For this recommender, we will use the following distance metric:

**[Edit distance on the two words with transpositions.](https://en.wikipedia.org/wiki/Damerau%E2%80%93Levenshtein_distance)**

In [10]:
# Timing the execution
start_time = time.time()

dist_cormu = 50
dist_incen = 50
dist_vali = 50
    
for x in correct_spellings:
    if x[0] == entries[0][0] and nltk.edit_distance('cormulent', x, transpositions=True) < dist_cormu:
        min_cormu = x
        dist_cormu = nltk.edit_distance('cormulent', x, transpositions=True)
            
    if x[0] == entries[1][0] and nltk.edit_distance('incendenece', x, transpositions=True) < dist_incen:
        min_incen = x
        dist_incen = nltk.edit_distance('incendenece', x, transpositions=True)
            
    if x[0] == entries[2][0] and nltk.edit_distance('validrate', x, transpositions=True) < dist_vali:
        min_vali = x
        dist_vali = nltk.edit_distance('validrate', x, transpositions=True)

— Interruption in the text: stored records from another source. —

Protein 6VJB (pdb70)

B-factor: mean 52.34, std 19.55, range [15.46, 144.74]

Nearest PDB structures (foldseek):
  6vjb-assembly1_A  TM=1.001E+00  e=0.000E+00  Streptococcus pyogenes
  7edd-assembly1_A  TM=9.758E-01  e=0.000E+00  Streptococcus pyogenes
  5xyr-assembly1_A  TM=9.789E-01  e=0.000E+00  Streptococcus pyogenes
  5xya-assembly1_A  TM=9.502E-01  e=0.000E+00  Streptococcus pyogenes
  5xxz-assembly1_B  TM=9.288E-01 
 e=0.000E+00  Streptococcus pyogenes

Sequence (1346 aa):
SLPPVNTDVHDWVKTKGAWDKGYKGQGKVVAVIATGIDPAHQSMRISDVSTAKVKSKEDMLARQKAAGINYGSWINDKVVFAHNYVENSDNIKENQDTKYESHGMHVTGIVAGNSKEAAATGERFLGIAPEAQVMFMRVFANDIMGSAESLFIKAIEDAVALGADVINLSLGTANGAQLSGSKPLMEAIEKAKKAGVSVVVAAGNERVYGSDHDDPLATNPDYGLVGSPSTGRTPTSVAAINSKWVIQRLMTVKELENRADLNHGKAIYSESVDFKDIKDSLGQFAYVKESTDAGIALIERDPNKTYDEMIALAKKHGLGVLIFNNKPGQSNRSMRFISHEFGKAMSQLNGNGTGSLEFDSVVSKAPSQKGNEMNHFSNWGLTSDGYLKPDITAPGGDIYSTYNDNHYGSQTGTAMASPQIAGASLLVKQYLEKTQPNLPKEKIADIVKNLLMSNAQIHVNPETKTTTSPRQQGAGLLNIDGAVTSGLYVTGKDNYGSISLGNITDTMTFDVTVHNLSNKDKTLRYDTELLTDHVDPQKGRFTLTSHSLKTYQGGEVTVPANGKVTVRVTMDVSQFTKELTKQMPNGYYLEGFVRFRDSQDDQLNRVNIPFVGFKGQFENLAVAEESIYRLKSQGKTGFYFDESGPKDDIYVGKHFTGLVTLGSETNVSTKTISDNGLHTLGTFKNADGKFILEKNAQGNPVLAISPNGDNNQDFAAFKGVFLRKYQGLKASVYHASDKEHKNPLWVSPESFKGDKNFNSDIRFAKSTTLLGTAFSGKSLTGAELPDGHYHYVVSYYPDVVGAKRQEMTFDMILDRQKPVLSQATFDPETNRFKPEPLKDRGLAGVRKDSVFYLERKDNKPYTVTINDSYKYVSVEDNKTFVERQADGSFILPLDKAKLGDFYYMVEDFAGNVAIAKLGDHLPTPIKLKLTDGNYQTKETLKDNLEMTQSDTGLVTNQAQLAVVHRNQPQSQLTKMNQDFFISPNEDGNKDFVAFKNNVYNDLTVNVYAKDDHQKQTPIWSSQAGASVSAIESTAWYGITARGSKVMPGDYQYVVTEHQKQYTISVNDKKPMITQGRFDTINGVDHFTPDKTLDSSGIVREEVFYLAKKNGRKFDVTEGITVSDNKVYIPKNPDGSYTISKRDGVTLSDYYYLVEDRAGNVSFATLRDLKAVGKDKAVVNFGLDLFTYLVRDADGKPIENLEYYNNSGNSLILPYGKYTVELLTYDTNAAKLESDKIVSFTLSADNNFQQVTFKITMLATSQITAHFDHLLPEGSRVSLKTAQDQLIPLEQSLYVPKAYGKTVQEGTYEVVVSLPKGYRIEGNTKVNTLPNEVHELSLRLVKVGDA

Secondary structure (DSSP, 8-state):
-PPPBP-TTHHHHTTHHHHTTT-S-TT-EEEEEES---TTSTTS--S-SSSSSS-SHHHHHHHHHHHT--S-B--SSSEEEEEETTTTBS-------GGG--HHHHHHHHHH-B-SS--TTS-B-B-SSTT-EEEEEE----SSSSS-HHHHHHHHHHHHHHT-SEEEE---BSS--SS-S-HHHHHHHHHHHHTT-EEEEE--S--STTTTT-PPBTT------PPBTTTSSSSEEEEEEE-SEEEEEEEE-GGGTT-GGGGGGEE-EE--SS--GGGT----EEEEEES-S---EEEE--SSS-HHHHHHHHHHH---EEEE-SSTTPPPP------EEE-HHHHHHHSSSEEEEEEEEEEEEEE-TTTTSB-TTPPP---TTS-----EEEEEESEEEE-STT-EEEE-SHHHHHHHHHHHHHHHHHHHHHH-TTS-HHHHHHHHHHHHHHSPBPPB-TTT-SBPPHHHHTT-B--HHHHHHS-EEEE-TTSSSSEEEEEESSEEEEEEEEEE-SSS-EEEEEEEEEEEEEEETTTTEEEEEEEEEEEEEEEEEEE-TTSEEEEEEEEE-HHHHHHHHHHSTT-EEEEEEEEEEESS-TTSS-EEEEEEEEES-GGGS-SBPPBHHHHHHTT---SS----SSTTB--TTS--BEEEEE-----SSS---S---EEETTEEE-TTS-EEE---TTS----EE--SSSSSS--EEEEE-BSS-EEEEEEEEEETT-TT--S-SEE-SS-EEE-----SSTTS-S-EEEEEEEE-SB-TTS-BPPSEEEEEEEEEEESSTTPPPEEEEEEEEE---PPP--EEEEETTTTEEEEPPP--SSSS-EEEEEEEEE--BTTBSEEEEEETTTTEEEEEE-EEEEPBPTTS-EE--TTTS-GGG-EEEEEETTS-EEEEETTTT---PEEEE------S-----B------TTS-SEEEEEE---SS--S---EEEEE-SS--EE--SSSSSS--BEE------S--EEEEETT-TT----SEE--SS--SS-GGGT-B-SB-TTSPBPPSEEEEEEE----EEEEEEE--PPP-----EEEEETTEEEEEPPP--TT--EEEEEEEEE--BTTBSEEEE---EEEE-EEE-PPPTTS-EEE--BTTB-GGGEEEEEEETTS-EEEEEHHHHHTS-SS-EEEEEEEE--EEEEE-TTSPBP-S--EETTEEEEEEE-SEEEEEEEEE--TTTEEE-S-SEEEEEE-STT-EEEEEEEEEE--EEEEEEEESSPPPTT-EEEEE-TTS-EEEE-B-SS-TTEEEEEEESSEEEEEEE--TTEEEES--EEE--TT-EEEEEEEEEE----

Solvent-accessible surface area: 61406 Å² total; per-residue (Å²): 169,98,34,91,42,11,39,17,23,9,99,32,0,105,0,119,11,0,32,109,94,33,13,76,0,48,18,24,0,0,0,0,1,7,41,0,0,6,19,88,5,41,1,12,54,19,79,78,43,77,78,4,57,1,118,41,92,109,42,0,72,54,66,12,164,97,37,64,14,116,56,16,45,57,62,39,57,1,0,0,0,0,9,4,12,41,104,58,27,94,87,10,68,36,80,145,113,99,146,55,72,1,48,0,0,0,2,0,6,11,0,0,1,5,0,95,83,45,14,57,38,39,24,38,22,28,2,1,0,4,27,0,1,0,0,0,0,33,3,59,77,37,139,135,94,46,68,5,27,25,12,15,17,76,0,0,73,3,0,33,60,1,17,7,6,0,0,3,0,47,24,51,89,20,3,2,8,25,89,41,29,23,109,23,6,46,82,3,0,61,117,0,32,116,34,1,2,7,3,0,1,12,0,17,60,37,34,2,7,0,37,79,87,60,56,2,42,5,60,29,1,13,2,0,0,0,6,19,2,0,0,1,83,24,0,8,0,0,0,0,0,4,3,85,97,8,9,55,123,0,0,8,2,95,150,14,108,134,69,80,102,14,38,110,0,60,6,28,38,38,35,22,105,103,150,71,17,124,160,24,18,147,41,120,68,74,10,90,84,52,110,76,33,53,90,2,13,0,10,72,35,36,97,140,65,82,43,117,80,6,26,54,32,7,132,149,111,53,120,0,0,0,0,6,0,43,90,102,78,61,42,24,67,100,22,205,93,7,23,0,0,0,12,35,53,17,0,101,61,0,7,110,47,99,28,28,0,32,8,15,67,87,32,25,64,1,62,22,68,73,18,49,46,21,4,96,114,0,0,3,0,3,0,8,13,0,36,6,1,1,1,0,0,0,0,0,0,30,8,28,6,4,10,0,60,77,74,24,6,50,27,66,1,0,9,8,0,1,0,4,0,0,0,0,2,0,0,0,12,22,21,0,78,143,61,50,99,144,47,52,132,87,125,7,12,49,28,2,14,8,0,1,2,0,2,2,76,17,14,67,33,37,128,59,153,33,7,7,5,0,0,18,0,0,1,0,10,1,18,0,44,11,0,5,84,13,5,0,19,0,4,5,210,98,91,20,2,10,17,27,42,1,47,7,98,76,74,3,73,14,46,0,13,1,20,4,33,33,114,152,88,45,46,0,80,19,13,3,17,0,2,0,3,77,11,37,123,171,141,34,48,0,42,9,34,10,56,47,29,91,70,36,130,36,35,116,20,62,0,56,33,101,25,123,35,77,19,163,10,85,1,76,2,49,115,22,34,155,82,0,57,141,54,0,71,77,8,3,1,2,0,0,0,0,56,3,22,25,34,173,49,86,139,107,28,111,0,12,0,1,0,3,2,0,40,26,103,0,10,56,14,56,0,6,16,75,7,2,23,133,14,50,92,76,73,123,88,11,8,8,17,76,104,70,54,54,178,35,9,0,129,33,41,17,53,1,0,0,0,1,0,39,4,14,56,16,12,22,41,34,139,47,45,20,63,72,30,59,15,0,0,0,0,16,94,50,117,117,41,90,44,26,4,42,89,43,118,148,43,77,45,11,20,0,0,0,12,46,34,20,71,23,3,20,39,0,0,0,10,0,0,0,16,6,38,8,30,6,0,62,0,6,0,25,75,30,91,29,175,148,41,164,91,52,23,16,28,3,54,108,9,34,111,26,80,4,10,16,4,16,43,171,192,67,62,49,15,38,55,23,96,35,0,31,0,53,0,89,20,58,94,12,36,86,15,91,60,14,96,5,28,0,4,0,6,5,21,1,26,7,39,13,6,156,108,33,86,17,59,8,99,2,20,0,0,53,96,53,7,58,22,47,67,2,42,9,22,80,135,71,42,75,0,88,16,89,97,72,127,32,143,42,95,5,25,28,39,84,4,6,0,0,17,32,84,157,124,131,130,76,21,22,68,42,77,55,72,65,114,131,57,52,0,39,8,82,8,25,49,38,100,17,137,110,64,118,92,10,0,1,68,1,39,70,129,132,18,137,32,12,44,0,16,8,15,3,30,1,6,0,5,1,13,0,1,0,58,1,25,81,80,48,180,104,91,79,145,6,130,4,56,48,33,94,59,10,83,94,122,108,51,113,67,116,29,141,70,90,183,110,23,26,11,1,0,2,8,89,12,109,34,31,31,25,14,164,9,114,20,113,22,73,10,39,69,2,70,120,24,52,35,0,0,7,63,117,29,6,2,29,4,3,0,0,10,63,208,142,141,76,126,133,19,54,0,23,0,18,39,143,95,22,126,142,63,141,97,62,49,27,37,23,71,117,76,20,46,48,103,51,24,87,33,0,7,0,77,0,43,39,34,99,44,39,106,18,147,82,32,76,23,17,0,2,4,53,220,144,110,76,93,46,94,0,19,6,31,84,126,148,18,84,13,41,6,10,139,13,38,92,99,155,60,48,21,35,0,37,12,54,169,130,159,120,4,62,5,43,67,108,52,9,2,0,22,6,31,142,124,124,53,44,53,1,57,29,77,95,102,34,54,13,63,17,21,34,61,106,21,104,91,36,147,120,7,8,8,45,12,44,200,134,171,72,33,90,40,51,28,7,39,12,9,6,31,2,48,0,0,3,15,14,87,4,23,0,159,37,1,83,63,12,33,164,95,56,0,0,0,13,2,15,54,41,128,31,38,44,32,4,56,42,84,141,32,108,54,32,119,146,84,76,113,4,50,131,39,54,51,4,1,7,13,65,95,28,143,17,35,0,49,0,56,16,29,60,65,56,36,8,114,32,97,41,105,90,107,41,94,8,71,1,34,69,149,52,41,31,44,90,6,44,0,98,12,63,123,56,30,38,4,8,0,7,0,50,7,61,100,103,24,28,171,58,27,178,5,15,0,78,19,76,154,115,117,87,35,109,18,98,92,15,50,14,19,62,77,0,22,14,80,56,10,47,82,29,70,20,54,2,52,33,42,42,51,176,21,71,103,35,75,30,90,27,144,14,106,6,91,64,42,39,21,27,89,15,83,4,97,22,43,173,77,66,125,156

print(min_cormu, min_incen, min_vali)
print("execution time : %s seconds" % (time.time() - start_time))

corpulent intendence validate
execution time : 6.542162179946899 seconds


### Conclusion

The jaccard distance method is way faster than the edit distance. The results are almost the same, the edit distance results are maybe a little more accurate : intendence is closer to incendenece than indecence.

Finally for a live spelling corrector use, the jaccard distance seems to be a better choice. But for an accurate use like a text verification, the edit distance may be better.